● **ACTIVITY**
Your answer should be each line of the entries that contains the word "range", copied in full.

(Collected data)

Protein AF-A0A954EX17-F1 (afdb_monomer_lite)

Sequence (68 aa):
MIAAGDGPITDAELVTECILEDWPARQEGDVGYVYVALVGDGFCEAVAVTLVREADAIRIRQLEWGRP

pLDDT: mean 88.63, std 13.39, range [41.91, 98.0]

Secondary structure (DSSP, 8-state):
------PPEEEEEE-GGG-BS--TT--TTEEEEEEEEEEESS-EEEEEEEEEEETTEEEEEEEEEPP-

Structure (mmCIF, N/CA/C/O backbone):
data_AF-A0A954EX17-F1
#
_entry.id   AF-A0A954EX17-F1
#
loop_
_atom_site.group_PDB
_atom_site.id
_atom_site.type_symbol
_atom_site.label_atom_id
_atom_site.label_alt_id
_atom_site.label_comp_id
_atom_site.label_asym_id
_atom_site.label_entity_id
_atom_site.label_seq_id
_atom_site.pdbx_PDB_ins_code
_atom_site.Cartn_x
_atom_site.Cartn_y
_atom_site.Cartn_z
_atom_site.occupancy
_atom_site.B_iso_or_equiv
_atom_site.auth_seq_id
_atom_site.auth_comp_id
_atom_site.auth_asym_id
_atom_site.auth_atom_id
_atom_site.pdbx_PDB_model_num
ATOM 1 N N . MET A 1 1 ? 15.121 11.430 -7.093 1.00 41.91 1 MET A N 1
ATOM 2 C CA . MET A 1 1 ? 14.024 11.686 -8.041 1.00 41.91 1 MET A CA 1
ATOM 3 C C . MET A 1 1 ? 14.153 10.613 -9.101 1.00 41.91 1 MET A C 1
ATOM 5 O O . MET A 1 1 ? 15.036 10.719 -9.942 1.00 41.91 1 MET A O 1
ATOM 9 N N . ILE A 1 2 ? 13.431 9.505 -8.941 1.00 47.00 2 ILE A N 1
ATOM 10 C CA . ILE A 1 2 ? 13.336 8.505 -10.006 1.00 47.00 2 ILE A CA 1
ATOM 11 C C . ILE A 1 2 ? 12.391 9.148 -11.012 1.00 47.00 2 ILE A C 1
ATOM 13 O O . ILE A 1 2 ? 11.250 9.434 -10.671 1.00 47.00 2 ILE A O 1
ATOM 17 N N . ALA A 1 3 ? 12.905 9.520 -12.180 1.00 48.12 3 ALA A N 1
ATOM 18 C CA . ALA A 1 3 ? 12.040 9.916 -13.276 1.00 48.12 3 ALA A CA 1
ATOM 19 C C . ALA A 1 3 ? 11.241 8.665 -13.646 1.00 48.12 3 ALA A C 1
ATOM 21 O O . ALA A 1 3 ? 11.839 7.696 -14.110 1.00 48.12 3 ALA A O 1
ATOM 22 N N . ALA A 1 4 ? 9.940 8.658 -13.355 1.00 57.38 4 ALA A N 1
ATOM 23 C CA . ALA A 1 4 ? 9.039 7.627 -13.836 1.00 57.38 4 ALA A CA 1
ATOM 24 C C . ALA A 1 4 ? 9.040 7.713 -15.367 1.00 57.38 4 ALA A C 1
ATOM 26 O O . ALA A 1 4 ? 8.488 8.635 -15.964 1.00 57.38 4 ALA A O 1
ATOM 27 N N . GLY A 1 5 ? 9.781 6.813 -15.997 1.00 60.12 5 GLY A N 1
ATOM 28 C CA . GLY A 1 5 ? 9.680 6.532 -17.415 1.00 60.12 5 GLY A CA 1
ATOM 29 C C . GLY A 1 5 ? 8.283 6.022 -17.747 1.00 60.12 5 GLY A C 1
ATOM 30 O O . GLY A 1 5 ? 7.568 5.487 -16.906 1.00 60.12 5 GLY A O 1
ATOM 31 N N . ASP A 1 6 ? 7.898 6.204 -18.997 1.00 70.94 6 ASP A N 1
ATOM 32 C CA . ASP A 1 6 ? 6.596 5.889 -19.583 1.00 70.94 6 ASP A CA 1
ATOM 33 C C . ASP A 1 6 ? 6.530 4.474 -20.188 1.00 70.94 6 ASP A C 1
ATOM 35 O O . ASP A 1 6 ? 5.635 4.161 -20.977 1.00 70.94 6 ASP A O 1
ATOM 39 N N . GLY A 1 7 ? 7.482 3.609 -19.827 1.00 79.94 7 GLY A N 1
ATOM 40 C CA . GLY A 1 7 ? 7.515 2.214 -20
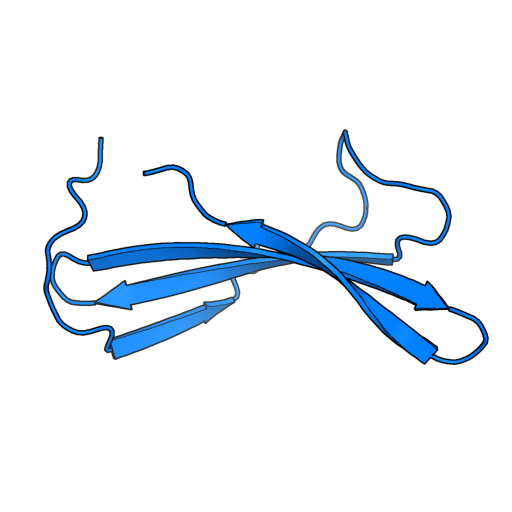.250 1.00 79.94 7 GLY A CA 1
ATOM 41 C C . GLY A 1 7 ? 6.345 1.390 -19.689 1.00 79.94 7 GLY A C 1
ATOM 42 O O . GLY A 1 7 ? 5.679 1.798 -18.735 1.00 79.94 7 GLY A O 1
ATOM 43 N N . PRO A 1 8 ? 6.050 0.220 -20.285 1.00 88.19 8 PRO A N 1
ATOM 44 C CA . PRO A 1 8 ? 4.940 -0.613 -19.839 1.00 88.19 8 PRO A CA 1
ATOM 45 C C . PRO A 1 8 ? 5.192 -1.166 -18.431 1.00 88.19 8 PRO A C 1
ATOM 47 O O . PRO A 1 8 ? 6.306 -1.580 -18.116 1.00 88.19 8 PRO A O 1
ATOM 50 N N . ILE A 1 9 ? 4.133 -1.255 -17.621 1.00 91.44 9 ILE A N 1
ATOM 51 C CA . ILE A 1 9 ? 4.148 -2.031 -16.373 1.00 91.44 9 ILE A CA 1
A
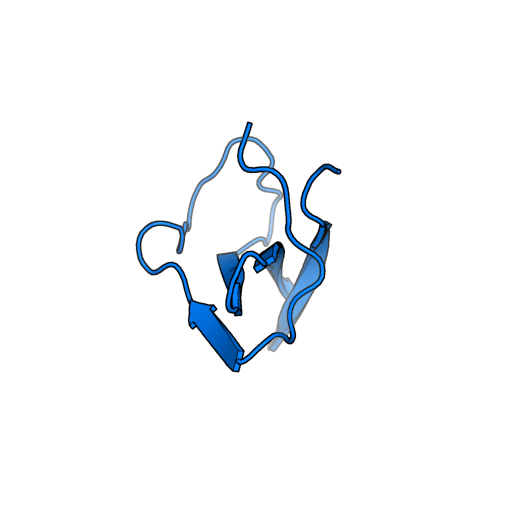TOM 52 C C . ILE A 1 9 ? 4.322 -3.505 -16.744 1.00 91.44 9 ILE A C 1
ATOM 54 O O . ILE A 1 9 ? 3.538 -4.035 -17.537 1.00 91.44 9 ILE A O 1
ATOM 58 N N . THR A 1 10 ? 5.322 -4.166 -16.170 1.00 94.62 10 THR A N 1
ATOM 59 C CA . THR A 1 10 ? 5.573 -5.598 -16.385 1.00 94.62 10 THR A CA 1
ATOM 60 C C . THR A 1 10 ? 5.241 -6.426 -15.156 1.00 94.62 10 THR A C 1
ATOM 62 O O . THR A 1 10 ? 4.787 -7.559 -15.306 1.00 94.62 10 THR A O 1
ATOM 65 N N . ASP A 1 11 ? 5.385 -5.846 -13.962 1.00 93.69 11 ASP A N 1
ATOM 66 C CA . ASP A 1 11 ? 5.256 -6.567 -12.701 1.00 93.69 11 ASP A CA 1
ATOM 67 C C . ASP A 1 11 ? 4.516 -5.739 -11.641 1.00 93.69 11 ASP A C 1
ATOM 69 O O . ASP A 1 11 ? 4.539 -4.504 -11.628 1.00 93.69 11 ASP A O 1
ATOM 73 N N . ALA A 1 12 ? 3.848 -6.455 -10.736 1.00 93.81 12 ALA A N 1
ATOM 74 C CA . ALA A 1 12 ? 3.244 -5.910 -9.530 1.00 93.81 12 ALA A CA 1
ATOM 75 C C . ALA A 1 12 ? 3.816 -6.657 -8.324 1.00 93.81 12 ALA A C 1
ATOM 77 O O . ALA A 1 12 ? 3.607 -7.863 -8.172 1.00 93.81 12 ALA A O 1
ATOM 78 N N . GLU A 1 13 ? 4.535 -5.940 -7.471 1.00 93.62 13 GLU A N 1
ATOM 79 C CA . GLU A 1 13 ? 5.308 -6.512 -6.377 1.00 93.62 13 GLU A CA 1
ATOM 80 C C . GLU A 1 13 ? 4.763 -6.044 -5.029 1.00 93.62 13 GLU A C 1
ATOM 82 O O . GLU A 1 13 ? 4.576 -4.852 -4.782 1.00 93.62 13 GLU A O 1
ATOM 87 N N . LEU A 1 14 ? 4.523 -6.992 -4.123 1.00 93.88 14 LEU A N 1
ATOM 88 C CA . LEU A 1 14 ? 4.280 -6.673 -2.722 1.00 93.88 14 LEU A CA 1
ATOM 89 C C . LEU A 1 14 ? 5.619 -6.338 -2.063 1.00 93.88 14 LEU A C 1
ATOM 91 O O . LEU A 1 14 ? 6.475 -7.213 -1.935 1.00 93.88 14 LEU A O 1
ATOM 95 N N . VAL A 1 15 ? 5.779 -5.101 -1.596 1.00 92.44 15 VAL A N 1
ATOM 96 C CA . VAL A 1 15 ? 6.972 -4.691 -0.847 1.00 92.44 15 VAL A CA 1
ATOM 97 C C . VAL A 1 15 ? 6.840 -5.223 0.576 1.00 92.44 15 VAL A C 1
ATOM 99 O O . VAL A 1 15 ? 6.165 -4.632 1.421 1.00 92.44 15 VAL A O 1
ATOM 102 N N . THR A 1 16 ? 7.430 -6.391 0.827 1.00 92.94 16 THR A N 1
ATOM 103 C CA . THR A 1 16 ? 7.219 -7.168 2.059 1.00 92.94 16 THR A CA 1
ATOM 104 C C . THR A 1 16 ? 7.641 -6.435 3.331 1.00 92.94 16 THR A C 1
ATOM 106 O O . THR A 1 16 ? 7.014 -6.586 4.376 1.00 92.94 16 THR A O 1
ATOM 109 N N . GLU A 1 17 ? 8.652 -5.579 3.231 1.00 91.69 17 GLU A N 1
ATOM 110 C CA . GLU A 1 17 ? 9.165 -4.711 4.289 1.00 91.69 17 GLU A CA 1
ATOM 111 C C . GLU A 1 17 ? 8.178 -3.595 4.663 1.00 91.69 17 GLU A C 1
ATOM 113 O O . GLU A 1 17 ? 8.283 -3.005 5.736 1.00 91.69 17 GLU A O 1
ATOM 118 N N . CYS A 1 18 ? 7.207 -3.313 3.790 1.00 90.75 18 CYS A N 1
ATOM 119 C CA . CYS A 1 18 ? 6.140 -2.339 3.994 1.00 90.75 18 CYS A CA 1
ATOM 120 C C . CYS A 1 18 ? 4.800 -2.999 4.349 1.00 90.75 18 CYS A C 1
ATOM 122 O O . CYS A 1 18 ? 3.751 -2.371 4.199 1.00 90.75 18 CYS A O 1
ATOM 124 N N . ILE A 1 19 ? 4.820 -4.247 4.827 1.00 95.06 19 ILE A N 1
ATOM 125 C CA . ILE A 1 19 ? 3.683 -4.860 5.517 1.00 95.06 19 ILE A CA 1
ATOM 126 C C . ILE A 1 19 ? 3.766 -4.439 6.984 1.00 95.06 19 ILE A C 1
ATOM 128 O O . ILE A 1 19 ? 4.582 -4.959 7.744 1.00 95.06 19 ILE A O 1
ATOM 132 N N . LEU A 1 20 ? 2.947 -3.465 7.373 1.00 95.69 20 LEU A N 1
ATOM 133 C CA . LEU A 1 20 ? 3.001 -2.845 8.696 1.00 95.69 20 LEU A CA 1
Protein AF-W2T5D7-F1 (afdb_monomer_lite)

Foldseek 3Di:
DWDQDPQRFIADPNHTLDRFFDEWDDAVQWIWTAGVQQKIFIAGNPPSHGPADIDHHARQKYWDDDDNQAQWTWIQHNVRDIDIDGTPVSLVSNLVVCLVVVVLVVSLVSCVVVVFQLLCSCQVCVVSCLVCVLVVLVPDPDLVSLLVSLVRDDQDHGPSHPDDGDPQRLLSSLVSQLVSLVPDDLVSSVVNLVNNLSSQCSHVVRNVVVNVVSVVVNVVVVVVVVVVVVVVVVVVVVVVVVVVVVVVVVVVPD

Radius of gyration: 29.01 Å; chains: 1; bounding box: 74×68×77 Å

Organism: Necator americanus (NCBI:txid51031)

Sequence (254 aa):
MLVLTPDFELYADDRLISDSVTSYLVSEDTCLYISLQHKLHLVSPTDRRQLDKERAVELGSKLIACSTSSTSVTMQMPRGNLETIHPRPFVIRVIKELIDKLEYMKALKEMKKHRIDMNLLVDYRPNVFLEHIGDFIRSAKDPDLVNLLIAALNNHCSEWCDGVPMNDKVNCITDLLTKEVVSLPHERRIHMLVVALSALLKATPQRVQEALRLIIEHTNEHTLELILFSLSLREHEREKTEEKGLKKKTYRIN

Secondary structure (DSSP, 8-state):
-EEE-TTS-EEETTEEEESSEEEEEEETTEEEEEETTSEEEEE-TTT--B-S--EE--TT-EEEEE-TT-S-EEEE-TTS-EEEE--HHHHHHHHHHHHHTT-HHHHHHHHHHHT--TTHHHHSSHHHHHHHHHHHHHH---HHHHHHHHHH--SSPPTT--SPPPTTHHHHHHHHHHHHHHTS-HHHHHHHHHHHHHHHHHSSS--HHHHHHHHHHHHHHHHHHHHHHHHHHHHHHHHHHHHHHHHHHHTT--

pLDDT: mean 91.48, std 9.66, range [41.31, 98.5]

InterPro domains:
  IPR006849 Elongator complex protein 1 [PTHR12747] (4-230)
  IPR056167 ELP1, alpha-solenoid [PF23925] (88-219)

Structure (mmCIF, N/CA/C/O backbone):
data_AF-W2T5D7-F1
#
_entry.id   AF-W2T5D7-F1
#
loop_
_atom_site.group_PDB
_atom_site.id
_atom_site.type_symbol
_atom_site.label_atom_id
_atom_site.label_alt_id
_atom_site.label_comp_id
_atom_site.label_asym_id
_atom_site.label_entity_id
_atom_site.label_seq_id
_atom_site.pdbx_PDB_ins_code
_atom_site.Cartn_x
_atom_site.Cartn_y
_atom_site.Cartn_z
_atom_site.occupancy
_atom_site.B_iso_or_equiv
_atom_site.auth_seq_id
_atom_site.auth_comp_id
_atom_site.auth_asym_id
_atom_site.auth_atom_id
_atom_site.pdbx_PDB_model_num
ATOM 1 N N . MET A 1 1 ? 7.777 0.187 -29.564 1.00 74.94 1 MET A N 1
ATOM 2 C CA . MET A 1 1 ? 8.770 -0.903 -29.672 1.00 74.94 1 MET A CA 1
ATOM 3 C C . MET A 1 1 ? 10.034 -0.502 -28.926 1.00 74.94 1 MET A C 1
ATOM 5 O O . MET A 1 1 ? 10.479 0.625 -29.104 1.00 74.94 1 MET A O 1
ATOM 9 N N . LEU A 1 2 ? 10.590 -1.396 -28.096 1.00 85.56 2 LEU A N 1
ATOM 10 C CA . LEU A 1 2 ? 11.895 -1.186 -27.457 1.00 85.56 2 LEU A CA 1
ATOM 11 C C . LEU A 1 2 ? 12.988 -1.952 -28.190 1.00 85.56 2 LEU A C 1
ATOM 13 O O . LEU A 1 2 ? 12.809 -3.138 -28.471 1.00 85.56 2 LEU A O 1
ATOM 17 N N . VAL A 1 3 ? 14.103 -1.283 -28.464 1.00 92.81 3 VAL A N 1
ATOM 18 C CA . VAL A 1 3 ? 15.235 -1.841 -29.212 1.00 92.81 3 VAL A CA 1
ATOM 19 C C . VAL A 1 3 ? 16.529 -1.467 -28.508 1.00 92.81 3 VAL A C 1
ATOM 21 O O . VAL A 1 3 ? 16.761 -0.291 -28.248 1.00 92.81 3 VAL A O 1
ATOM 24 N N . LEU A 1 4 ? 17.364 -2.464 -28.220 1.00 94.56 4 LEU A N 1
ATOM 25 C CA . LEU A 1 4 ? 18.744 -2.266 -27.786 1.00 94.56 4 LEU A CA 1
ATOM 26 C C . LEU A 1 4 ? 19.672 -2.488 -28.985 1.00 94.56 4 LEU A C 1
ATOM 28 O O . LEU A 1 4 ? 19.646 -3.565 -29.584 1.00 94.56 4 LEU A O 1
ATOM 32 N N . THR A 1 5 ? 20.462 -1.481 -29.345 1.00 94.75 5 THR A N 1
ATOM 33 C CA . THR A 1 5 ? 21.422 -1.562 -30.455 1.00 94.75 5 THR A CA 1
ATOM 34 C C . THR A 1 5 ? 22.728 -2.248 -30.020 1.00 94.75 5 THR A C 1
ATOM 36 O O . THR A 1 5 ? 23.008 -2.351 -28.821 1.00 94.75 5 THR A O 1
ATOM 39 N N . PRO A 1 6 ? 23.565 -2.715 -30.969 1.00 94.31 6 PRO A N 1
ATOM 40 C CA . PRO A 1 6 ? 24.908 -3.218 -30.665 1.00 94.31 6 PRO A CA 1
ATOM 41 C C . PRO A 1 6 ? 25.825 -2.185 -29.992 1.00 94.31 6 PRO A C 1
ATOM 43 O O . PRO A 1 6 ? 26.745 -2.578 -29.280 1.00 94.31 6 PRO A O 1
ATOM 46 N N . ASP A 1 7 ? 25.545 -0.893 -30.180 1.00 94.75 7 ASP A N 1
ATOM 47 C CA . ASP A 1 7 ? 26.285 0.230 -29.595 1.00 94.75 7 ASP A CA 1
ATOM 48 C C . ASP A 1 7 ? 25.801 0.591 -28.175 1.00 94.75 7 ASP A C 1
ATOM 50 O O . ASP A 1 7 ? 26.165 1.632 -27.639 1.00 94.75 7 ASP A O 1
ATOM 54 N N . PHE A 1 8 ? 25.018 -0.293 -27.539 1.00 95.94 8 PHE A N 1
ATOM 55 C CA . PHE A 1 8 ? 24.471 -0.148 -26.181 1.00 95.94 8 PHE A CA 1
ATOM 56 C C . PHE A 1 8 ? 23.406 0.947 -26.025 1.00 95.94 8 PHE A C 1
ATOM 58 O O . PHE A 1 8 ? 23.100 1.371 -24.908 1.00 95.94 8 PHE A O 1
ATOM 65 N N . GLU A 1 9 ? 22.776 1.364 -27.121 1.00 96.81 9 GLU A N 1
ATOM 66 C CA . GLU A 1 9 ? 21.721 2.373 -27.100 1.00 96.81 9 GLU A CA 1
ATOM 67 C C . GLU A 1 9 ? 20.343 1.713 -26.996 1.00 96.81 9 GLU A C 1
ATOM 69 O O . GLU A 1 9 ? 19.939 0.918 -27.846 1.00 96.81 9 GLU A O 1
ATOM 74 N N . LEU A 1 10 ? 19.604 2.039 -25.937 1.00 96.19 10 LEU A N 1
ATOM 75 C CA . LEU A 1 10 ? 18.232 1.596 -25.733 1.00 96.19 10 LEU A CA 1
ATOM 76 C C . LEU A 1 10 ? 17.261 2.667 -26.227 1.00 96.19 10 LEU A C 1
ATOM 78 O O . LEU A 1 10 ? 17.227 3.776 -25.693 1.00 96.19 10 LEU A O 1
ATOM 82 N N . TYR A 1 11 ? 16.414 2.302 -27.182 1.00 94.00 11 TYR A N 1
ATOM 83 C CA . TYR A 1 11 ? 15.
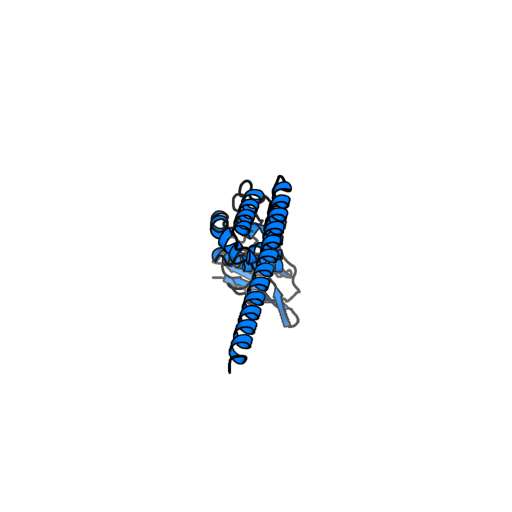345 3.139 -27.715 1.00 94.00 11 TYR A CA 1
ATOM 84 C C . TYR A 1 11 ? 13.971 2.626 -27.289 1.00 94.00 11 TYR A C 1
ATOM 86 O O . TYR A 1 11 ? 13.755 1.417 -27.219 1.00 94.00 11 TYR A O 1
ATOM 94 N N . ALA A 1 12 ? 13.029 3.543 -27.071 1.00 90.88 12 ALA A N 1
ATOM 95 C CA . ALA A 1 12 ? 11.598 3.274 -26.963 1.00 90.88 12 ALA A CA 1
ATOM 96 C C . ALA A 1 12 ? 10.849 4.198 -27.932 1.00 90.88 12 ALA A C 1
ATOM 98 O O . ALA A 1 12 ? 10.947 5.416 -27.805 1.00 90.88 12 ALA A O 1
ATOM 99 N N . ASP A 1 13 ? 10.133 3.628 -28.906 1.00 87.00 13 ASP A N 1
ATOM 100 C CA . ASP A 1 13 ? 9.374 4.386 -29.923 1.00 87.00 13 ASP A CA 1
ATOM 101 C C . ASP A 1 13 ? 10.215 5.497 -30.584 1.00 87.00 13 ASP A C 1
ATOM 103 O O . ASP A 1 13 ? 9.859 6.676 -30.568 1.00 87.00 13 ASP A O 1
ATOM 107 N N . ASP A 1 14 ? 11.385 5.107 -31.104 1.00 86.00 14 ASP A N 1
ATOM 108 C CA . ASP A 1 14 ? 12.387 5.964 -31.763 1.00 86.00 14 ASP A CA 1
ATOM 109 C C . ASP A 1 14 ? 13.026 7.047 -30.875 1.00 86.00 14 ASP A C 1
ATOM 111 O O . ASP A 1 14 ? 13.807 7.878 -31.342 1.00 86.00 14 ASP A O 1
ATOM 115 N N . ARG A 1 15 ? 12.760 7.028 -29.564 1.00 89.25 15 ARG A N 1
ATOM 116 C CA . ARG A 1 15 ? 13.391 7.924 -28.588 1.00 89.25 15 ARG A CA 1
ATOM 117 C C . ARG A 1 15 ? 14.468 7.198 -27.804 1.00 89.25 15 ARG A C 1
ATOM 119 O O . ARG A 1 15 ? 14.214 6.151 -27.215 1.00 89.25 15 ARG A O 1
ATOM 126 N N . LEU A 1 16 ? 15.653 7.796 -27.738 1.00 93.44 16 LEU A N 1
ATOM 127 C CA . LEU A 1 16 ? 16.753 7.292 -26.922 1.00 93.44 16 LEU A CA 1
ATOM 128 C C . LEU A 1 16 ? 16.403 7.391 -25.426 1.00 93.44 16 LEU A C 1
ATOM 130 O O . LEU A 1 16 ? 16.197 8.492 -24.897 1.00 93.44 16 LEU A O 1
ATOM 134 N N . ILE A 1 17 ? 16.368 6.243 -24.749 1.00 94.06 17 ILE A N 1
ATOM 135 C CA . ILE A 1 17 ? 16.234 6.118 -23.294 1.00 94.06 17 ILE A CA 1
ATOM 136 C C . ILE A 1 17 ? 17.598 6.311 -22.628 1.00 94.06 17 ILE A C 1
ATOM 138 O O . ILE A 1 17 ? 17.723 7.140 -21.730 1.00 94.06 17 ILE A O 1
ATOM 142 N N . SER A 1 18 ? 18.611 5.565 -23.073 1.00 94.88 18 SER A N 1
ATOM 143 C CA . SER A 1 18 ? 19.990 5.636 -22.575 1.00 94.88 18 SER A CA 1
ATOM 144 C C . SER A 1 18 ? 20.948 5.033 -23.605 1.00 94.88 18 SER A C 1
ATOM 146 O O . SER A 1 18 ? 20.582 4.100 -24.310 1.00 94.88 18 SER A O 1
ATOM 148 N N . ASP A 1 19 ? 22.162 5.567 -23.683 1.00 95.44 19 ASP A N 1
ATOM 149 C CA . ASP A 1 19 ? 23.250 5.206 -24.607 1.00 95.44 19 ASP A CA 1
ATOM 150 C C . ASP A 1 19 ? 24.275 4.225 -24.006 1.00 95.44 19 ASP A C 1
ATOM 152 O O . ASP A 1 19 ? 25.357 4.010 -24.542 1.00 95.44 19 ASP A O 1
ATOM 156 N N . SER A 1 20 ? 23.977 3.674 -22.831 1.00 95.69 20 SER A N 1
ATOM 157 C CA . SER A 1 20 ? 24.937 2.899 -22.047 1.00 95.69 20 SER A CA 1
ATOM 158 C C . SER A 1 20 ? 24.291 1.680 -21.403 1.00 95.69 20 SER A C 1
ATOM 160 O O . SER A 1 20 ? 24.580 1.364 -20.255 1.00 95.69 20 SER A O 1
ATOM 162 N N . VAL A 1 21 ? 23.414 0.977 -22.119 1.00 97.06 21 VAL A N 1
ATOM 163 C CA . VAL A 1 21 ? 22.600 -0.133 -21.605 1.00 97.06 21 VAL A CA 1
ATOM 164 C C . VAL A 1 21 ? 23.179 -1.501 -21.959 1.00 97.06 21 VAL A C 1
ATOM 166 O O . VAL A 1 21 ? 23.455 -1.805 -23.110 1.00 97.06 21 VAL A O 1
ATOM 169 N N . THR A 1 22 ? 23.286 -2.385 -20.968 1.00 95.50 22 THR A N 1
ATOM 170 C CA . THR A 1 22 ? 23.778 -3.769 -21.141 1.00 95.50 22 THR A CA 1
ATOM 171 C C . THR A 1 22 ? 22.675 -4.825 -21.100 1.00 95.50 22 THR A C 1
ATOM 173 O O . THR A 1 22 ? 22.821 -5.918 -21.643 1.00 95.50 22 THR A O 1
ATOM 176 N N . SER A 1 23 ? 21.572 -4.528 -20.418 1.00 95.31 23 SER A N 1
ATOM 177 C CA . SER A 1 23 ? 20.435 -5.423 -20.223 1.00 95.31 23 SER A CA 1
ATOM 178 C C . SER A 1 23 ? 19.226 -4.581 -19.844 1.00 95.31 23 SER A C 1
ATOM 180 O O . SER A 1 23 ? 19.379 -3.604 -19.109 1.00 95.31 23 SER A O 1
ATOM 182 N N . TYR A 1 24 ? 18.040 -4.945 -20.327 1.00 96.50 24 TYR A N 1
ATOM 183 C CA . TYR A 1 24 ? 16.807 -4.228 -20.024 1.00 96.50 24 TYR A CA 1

● **EXERCISE RESPONSE**
pLDDT: mean 88.63, std 13.39, range [41.91, 98.0]
pLDDT: mean 91.48, std 9.66, range [41.31, 98.5]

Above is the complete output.